Data extracts: Begin

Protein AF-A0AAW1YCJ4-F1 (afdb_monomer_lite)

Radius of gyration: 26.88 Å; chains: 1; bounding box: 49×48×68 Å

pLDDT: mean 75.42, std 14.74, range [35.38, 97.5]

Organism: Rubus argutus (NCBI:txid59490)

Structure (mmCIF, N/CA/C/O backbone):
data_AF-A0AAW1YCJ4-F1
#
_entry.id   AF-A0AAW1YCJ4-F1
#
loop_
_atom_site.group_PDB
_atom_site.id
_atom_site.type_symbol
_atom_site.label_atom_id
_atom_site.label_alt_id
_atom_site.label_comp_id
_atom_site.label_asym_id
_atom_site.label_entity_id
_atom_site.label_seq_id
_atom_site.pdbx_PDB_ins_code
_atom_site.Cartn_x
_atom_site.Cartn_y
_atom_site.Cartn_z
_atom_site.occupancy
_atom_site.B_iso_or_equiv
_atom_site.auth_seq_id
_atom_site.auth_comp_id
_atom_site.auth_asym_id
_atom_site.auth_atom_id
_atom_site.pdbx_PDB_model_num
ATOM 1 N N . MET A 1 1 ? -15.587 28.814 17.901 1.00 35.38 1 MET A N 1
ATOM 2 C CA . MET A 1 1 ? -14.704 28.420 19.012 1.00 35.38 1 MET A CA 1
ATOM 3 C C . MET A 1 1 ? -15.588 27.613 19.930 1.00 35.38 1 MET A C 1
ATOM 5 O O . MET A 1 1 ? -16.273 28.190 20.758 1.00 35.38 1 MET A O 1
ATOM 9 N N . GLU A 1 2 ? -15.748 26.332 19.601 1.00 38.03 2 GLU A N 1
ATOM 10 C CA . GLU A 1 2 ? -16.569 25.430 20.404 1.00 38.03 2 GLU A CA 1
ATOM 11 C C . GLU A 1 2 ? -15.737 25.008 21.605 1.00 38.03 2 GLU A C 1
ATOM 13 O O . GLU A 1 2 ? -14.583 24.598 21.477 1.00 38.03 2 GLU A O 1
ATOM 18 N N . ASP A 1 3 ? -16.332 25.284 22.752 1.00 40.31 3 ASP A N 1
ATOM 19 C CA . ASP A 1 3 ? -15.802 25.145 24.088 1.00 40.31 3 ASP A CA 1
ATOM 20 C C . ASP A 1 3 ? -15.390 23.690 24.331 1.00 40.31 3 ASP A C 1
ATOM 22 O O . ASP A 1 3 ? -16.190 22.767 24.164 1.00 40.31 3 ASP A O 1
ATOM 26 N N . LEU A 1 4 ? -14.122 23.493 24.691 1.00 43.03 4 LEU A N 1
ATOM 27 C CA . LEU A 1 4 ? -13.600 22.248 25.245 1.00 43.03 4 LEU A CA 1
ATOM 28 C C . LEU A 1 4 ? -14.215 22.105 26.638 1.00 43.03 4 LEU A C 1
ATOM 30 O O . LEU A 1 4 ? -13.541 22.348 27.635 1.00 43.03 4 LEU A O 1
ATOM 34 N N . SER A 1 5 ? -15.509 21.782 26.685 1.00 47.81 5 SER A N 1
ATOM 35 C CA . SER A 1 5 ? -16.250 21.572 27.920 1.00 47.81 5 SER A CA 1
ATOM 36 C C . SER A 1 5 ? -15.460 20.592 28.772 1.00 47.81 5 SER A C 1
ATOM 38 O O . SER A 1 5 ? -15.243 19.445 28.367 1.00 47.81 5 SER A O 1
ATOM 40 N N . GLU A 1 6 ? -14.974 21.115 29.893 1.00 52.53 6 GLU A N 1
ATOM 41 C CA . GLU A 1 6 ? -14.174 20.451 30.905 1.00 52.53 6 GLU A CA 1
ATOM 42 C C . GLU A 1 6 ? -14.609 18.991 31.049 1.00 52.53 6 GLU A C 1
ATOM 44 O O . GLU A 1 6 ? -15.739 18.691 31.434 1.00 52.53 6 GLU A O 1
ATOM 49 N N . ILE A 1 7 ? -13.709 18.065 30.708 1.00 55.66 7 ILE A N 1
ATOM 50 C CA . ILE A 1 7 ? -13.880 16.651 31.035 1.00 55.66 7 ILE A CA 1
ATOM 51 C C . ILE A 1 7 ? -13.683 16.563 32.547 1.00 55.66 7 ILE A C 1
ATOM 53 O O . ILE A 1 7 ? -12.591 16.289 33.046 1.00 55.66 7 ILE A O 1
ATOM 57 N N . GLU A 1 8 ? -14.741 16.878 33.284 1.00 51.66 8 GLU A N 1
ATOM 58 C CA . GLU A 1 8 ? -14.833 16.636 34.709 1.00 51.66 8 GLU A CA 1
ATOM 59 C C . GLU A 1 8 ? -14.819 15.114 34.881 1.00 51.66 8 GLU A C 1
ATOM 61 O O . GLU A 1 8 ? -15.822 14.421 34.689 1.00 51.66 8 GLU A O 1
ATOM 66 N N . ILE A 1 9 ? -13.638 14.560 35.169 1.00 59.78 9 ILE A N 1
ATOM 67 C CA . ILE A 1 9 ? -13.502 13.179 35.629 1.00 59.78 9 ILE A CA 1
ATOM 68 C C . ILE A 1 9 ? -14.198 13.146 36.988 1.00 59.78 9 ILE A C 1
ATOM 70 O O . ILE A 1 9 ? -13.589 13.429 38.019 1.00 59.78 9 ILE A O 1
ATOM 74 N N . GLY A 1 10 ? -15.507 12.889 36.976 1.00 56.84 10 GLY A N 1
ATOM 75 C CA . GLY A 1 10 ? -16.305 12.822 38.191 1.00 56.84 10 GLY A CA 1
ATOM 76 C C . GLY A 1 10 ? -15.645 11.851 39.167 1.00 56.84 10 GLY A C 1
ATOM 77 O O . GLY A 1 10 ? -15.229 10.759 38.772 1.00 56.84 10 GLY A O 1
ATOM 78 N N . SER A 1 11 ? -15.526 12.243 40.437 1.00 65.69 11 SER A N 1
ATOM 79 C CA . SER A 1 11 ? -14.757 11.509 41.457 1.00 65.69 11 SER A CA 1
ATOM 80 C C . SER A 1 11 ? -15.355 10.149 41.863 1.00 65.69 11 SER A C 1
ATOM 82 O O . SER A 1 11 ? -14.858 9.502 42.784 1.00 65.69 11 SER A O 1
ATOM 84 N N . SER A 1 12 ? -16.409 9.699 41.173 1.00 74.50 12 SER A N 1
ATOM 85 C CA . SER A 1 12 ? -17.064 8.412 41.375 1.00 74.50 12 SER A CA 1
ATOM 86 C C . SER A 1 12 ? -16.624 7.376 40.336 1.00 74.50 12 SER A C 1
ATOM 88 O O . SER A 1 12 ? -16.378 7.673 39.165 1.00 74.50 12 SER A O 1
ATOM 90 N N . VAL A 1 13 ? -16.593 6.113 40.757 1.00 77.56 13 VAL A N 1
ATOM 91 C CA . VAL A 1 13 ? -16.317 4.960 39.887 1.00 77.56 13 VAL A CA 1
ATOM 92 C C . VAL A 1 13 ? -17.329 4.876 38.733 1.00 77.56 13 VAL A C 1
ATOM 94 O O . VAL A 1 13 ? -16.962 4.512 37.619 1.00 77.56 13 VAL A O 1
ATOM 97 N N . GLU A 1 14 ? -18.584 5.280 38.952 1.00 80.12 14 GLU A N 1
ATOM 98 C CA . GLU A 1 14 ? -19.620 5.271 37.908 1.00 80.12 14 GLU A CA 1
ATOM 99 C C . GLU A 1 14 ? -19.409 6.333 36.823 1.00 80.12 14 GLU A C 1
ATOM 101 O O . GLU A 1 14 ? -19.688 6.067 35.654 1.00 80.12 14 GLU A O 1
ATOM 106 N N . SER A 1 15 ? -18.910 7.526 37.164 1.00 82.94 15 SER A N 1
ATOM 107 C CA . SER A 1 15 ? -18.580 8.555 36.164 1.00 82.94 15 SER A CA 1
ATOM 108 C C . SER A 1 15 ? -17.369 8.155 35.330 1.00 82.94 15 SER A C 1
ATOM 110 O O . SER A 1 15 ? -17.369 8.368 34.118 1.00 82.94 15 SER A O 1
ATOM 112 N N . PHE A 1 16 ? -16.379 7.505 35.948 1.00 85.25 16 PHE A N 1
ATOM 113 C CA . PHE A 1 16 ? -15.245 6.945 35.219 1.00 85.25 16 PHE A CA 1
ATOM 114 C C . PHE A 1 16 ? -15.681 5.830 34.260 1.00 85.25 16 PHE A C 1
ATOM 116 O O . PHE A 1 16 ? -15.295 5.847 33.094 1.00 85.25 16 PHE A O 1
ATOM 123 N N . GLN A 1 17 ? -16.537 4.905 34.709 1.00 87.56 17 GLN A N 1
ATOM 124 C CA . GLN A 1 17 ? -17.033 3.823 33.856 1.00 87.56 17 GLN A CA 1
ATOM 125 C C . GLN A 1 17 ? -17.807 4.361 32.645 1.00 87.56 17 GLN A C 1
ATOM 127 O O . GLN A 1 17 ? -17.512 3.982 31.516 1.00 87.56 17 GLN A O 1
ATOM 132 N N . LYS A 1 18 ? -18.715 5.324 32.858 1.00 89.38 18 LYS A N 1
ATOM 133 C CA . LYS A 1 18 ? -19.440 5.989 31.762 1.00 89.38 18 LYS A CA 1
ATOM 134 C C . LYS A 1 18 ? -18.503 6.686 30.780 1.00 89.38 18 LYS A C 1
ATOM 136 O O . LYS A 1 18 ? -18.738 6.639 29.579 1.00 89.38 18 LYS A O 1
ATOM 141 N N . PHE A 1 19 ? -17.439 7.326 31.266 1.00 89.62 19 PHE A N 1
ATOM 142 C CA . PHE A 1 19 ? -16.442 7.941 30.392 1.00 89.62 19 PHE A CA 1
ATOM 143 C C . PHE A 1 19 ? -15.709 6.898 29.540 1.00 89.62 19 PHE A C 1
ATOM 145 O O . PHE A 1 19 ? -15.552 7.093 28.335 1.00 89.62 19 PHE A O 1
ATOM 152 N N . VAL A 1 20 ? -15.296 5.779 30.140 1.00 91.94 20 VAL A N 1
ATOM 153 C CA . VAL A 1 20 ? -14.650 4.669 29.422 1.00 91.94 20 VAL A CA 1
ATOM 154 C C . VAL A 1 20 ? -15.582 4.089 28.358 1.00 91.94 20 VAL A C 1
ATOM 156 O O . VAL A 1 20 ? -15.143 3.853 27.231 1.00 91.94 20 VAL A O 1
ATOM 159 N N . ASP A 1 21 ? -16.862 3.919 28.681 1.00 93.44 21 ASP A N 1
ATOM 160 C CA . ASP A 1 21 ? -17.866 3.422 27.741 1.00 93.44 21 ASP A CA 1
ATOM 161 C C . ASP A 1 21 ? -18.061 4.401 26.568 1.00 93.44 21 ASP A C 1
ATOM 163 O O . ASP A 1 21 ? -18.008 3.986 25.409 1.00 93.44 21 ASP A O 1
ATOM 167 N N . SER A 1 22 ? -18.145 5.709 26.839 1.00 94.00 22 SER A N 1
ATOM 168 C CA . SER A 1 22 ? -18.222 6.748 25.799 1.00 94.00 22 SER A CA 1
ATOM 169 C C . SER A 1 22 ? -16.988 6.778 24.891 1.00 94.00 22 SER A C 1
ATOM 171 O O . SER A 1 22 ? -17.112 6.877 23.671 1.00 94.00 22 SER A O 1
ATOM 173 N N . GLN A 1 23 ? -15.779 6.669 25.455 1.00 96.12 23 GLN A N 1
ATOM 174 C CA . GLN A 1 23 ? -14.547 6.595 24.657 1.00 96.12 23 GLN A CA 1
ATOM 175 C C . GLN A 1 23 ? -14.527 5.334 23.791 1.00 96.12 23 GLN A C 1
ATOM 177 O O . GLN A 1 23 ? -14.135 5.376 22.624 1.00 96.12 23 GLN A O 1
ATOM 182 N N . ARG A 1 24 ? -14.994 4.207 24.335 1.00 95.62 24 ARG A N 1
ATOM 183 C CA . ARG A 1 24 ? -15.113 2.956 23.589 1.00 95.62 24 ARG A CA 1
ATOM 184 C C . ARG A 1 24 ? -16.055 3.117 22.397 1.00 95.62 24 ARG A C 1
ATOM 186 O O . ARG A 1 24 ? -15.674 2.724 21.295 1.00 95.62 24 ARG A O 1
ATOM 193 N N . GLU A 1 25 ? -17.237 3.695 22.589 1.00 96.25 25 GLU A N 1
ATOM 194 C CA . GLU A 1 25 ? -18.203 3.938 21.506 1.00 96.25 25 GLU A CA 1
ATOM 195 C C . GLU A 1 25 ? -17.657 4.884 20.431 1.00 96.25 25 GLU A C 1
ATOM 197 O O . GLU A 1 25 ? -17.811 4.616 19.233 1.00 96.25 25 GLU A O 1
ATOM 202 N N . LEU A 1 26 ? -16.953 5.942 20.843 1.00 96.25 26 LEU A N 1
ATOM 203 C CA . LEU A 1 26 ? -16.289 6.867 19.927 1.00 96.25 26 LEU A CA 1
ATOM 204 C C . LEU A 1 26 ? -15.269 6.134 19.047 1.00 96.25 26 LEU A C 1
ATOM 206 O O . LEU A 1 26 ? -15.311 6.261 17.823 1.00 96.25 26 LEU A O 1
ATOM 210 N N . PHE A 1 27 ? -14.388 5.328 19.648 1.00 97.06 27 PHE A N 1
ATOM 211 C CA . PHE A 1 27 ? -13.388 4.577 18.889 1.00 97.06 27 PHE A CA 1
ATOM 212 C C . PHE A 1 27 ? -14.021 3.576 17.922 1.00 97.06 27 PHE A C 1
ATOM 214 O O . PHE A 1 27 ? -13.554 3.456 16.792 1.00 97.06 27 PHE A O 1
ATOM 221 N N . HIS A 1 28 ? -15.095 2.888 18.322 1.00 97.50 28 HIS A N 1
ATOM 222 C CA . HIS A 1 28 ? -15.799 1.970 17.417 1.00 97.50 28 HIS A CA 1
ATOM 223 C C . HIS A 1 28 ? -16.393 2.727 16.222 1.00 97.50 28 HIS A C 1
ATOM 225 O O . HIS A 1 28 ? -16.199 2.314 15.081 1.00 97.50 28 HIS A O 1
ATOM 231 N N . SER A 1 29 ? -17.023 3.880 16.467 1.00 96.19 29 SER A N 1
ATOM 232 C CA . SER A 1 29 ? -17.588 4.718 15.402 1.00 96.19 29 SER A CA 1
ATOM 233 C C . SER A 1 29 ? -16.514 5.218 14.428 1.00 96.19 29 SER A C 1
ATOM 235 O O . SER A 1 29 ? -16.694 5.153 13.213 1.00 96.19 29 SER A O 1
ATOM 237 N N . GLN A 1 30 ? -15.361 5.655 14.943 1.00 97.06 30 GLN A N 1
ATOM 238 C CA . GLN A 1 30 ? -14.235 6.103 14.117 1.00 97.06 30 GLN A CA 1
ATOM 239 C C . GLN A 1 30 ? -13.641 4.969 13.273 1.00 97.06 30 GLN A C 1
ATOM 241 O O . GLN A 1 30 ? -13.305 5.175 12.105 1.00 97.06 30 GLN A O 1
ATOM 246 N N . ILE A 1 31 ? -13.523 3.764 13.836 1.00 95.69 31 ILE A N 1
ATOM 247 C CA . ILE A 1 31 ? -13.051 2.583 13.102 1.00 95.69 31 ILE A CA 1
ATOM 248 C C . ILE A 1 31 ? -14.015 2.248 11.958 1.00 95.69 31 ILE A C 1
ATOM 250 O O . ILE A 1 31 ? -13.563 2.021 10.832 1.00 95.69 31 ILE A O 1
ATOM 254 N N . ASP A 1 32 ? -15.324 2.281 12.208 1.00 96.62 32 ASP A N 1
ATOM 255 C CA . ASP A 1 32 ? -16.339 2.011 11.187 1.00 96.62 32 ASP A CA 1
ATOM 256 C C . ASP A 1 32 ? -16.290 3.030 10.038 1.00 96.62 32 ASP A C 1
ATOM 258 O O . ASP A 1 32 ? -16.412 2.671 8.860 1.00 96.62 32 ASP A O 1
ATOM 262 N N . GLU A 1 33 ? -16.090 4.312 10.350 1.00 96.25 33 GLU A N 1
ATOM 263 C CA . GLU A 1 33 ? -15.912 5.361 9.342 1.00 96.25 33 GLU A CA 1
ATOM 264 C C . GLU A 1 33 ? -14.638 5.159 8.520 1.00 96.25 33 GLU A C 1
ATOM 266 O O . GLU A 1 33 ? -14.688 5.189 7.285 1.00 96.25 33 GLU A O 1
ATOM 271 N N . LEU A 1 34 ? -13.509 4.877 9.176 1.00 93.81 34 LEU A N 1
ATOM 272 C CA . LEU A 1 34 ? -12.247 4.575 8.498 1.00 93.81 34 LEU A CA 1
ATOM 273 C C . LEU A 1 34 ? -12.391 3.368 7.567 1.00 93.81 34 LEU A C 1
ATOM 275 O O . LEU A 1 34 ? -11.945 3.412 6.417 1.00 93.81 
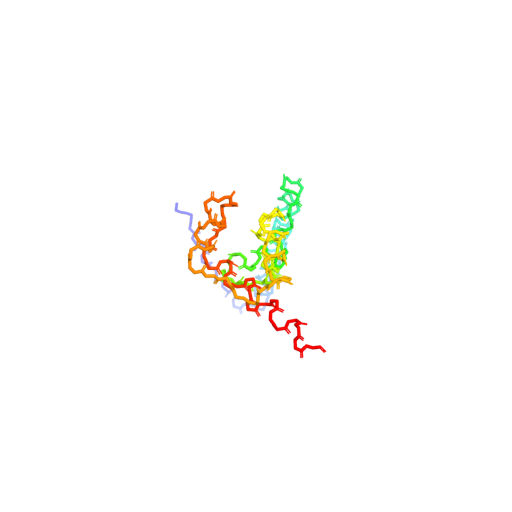34 LEU A O 1
ATOM 279 N N . GLN A 1 35 ? -13.072 2.313 8.015 1.00 92.88 35 GLN A N 1
ATOM 280 C CA . GLN A 1 35 ? -13.329 1.132 7.200 1.00 92.88 35 GLN A CA 1
ATOM 281 C C . GLN A 1 35 ? -14.182 1.470 5.969 1.00 92.88 35 GLN A C 1
ATOM 283 O O . GLN A 1 35 ? -13.859 1.035 4.859 1.00 92.88 35 GLN A O 1
ATOM 288 N N . LYS A 1 36 ? -15.234 2.285 6.124 1.00 95.50 36 LYS A N 1
ATOM 289 C CA . LYS A 1 36 ? -16.053 2.755 4.991 1.00 95.50 36 LYS A CA 1
ATOM 290 C C . LYS A 1 36 ? -15.223 3.540 3.980 1.00 95.50 36 LYS A C 1
ATOM 292 O O . LYS A 1 36 ? -15.371 3.313 2.775 1.00 95.50 36 LYS A O 1
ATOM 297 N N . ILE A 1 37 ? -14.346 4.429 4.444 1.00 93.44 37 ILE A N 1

Data extracts: End

*Work to complete*
Reproduce exactly the section above that begins at the line containing "ATOM 141 N N" and ends at the line containing "ATOM 195 C C", leaving out all other lines.

*Solution for this task*
ATOM 141 N N . PHE A 1 19 ? -17.439 7.326 31.266 1.00 89.62 19 PHE A N 1
ATOM 142 C CA . PHE A 1 19 ? -16.442 7.941 30.392 1.00 89.62 19 PHE A CA 1
ATOM 143 C C . PHE A 1 19 ? -15.709 6.898 29.540 1.00 89.62 19 PHE A C 1
ATOM 145 O O . PHE A 1 19 ? -15.552 7.093 28.335 1.00 89.62 19 PHE A O 1
ATOM 152 N N . VAL A 1 20 ? -15.296 5.779 30.140 1.00 91.94 20 VAL A N 1
ATOM 153 C CA . VAL A 1 20 ? -14.650 4.669 29.422 1.00 91.94 20 VAL A CA 1
ATOM 154 C C . VAL A 1 20 ? -15.582 4.089 28.358 1.00 91.94 20 VAL A C 1
ATOM 156 O O . VAL A 1 20 ? -15.143 3.853 27.231 1.00 91.94 20 VAL A O 1
ATOM 159 N N . ASP A 1 21 ? -16.862 3.919 28.681 1.00 93.44 21 ASP A N 1
ATOM 160 C CA . ASP A 1 21 ? -17.866 3.422 27.741 1.00 93.44 21 ASP A CA 1
ATOM 161 C C . ASP A 1 21 ? -18.061 4.401 26.568 1.00 93.44 21 ASP A C 1
ATOM 163 O O . ASP A 1 21 ? -18.008 3.986 25.409 1.00 93.44 21 ASP A O 1
ATOM 167 N N . SER A 1 22 ? -18.145 5.709 26.839 1.00 94.00 22 SER A N 1
ATOM 168 C CA . SER A 1 22 ? -18.222 6.748 25.799 1.00 94.00 22 SER A CA 1
ATOM 169 C C . SER A 1 22 ? -16.988 6.778 24.891 1.00 94.00 22 SER A C 1
ATOM 171 O O . SER A 1 22 ? -17.112 6.877 23.671 1.00 94.00 22 SER A O 1
ATOM 173 N N . GLN A 1 23 ? -15.779 6.669 25.455 1.00 96.12 23 GLN A N 1
ATOM 174 C CA . GLN A 1 23 ? -14.547 6.595 24.657 1.00 96.12 23 GLN A CA 1
ATOM 175 C C . GLN A 1 23 ? -14.527 5.334 23.791 1.00 96.12 23 GLN A C 1
ATOM 177 O O . GLN A 1 23 ? -14.135 5.376 22.624 1.00 96.12 23 GLN A O 1
ATOM 182 N N . ARG A 1 24 ? -14.994 4.207 24.335 1.00 95.62 24 ARG A N 1
ATOM 183 C CA . ARG A 1 24 ? -15.113 2.956 23.589 1.00 95.62 24 ARG A CA 1
ATOM 184 C C . ARG A 1 24 ? -16.055 3.117 22.397 1.00 95.62 24 ARG A C 1
ATOM 186 O O . ARG A 1 24 ? -15.674 2.724 21.295 1.00 95.62 24 ARG A O 1
ATOM 193 N N . GLU A 1 25 ? -17.237 3.695 22.589 1.00 96.25 25 GLU A N 1
ATOM 194 C CA . GLU A 1 25 ? -18.203 3.938 21.506 1.00 96.25 25 GLU A CA 1
ATOM 195 C C . GLU A 1 25 ? -17.657 4.884 20.431 1.00 96.25 25 GLU A C 1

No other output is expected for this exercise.